The importance of MC, explained by the above discussions, has inspired some work to propose algorithms for learning low-MC dictionaries. These work can be classified into two main groups: regularized and constrained approaches. The first group [21], [22], [23] targets the following problem to update the dictionary $\min_{D \in D} \frac{1}{2} ‖ Y - DX ‖_{F}^{2} + λ R (D),$ where $λ \geq 0$ is a regularization parameter, and $R (D) ≜ ‖ D^{T} D - I ‖_{F}^{2} \cdot$

The use of $R$ as an incoherence promoting term is motivated by the following relation $R (D) = \sum_{i \neq j} | 〈 d_{i}, d_{j} 〉 |^{2} + \sum_{i} {(〈 d_{i}, d_{i} 〉 - 1)}^{2},$ where the first term is responsible for minimizing the average squared inner-products between distinct atoms, and the last term encourages the atoms to have unit norms.

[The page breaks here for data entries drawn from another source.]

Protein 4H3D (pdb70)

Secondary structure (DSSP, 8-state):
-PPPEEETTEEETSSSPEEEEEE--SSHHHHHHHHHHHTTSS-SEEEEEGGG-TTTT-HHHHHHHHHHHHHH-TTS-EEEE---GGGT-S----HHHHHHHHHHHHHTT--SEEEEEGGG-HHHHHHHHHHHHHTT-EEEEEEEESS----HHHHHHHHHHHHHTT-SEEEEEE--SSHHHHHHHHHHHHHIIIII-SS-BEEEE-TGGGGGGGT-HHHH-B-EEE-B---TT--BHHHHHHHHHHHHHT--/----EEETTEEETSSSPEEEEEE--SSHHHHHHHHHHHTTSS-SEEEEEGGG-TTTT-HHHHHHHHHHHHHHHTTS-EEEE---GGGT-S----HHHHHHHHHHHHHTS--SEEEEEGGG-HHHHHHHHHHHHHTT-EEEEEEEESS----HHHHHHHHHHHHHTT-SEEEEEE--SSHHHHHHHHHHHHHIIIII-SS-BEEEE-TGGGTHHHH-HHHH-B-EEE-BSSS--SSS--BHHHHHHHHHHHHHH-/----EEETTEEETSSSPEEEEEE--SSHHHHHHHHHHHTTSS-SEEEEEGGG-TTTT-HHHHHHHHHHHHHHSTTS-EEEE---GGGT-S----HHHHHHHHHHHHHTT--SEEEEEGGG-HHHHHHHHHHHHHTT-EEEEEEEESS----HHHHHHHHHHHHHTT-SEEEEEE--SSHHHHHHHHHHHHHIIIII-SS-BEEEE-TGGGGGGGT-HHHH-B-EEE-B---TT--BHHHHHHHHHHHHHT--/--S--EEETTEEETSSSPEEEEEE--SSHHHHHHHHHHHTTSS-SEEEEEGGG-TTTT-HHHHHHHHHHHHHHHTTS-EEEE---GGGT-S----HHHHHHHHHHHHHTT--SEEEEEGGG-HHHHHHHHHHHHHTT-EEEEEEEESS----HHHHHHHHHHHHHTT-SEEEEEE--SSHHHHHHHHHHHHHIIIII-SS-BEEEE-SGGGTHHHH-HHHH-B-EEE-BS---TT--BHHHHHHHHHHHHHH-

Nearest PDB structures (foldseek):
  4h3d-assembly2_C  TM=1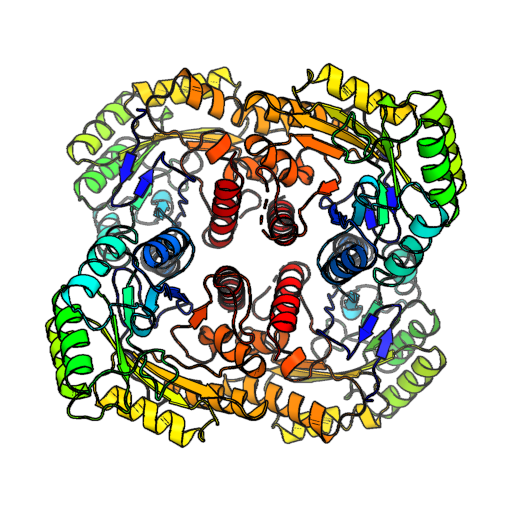.004E+00  e=6.735E-57  Clostridioides difficile 630
  4h3d-assembly2_D  TM=1.000E+00  e=8.774E-54  Clostridioides difficile 630
  4h3d-assembly1_B  TM=9.985E-01  e=2.017E-53  Clostridioides difficile 630
  4gfs-assembly1_B  TM=9.844E-01  e=1.624E-39  Salmonella enterica subsp. enterica serovar Typhimurium str. LT2
  3nnt-assembly1_B  TM=9.838E-01  e=1.845E-39  Salmonella enterica subsp. enterica serovar Typhimurium str. LT2

Radius of gyration: 30.68 Å; Cα contacts (8 Å, |Δi|>4): 2241; chains: 4; bounding box: 60×72×77 Å

GO terms:
  GO:0003855 3-dehydroquinate dehydratase activity (F, IDA)
  GO:0046279 3,4-dihydroxybenzoate biosynthetic process (P, IDA)

Sequence (1011 aa):
MKRKVQVKNITIGEGRPKICCVPIIGKKNKKDIIKEAKELKDACCLDIIEWRVDFFENVENIIKEVKEEVLYELRSSYIHDIPLLFTFRSVVEGGEKLISRRDYYTTLNKEEISNTGLVDLIDVVELFMGDEVIDEVVNFAHKKEVKVIISNHDFNKTPKKEEIVSRLCRRMQELGADLPKIAVMPQNEKDVLVLLEATNEMFKIYADRPIITMSMSGMGVISRLCCGEIFGSALTFGAAKKAPGQISFKELNSVLNLLHKSINMKRRKVQVKNNITIGEGRPKICVPIIGKNKKDIIKEAKELKDACCLDIIEWRVDFFEENVENIKEVKEEVLYELRSSYIHDIPLLFTFRSVVEGGEKLISRRDYYTTLNKEISNTGLVDLIDVELFMMGDEEVIDEVVNFAHKKEVKVIISNHDFNKTPKKKEEIVSRLCRMQELGADLPKIAVMPQNEKDVLVLLEATNEMFKIYADRPIITMMSMSGMGVISRLCGEIFGSALLTFGAAKSVSAPGQQISFKELNSVLNLLHKSIMKRRKVQVKNITIGEGRPKICCVPIIGKKNKKDIIKEAKELKDACCLDIIEWRVDFFENVENIKEVKEEVLYELRSSYIHDIPLLFTFRSVVVEGGEKLISRRDYYTTLNKEISNTGLVDLIDVELFMGDEVIDEVVNNFAHKKEVKVIISNHDFNKTPKKEEIVSRLCRMQELGADLPKIAVMPQNEKDVLVLLEEATNEMFKIYADRPIITMSMSGMGVISRLCCGEIFGSALTFGAAKAPGQISFKELNSVLNLLHKSINAMKRRKVQVKNITIGEGRPKICVPIIGKNKKDIIKEAKELKDACCLDIIEWRVDFFEENVENIKEVKEEVLYELRSSYIHDDIPLLFTFRSVVEGGEKLLISRRDYYTTLNKEISNTGLVDLIDVELFMGDEVIDEVVNFAHKKEVKVIISNHDFNKTPKKEEIVSRLCRMQELGADLPKIAVMPQNEKDVLVLLEATNEMFKIYADRPIITMSMSGMGVISRLCGEIFGSALTFGAAKSAPGQQISFKELNSVLNLLHKSI

Solvent-accessible surface area: 40147 Å² total; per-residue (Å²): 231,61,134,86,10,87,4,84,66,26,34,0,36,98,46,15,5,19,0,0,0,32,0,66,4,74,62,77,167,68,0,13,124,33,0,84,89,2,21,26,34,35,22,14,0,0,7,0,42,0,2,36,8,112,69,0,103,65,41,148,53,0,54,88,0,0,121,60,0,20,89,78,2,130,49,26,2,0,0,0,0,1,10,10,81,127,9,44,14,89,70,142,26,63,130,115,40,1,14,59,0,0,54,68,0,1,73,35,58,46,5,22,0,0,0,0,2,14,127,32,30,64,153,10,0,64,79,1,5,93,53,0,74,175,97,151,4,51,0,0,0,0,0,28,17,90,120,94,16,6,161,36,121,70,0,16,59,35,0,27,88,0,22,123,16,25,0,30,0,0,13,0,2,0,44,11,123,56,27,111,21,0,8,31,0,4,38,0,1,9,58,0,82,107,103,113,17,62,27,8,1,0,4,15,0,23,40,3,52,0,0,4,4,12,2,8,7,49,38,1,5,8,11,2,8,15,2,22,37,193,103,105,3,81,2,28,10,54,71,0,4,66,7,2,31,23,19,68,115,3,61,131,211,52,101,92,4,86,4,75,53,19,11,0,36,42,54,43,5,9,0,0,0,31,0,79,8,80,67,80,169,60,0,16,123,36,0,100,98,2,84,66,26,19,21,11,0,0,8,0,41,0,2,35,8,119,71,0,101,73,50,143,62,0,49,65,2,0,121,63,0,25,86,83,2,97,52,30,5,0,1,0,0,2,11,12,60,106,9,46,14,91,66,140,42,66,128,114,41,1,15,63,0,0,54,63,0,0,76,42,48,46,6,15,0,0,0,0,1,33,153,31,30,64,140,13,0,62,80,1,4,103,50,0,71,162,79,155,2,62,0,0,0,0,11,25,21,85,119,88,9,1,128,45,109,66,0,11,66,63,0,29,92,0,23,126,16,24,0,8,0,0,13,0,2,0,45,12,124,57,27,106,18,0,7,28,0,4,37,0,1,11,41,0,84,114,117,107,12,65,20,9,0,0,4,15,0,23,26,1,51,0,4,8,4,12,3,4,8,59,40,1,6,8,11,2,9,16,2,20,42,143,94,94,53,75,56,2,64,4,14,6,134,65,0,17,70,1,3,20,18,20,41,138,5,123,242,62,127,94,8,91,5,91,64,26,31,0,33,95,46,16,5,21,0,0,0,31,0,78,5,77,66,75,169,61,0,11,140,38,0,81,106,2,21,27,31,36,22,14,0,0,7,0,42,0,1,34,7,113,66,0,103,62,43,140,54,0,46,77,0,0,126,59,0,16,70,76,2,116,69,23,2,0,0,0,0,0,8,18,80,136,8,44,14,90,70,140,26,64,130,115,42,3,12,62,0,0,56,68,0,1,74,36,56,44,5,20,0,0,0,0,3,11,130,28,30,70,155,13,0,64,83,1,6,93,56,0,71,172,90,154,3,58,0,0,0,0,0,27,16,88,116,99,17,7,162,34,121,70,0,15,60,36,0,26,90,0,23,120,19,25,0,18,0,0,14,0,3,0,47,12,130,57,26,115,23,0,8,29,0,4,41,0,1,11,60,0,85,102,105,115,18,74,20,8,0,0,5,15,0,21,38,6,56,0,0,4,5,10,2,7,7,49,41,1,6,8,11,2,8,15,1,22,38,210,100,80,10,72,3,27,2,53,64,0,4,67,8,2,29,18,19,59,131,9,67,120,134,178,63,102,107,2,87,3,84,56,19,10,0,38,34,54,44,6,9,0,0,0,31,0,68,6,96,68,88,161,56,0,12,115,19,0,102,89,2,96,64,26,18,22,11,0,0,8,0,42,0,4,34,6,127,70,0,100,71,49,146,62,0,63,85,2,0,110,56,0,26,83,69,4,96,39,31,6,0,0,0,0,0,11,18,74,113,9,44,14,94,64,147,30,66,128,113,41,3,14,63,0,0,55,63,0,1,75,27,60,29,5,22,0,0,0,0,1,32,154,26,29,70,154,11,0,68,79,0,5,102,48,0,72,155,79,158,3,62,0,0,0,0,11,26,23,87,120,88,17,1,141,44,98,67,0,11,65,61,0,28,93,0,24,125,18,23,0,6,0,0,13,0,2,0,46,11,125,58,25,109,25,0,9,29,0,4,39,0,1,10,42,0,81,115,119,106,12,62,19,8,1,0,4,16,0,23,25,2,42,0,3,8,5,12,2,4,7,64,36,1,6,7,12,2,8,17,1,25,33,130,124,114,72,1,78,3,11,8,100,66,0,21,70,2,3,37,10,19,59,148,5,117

The second group of methods aims at solving the following constrained problem $\min_{D \in D} \frac{1}{2} ‖ Y - DX ‖_{F}^{2} s . t . μ (D) ⩽ μ_{0},$ in which, $μ_{0} > 0$ is a fixed target MC level. Incoherent K-SVD (INK-SVD) [24] and iterative projection-rotation DL (IPR-DL) [25] are sample algorithms of this group. INK-SVD solves (9) by first finding the minimizer (denoted by $\bar{D}$ ) ignoring the MC constraint and, then, solving the following matrix nearness problem to reach the desired mutual coherence: $\min_{D} \frac{1}{2} ‖ D - \bar{D} ‖_{F}^{2} s . t . μ (D) ⩽ μ_{0} \cdot$

To solve (10), the authors of [24] proposed a decorrelation step in which sub-dictionaries of highly correlated atoms are iteratively identified and pairs of atoms are decorrelated until the desired MC, namely $μ_{0}$ , is reached. A disadvantage of this approach, as pointed out in [25], is that, the approximation error, i.e., $‖ Y - DX ‖_{F}$ , is not explicitly taken into account during the decorrelation process. To overcome this problem, Barchiesi et al. [25] proposed a novel decorrelation scheme, consisting of two steps. In the first step, called atoms decorrelation, an iterative projection algorithm is performed that ensures that the mutual coherence constraint is satisfied. This step is then followed by a dictionary rotation in which the dictionary is rotated to minimize the approximation error, without affecting its mutual coherence. This algorithm shows state-of-the-art performance, as confirmed by the simulations of [25].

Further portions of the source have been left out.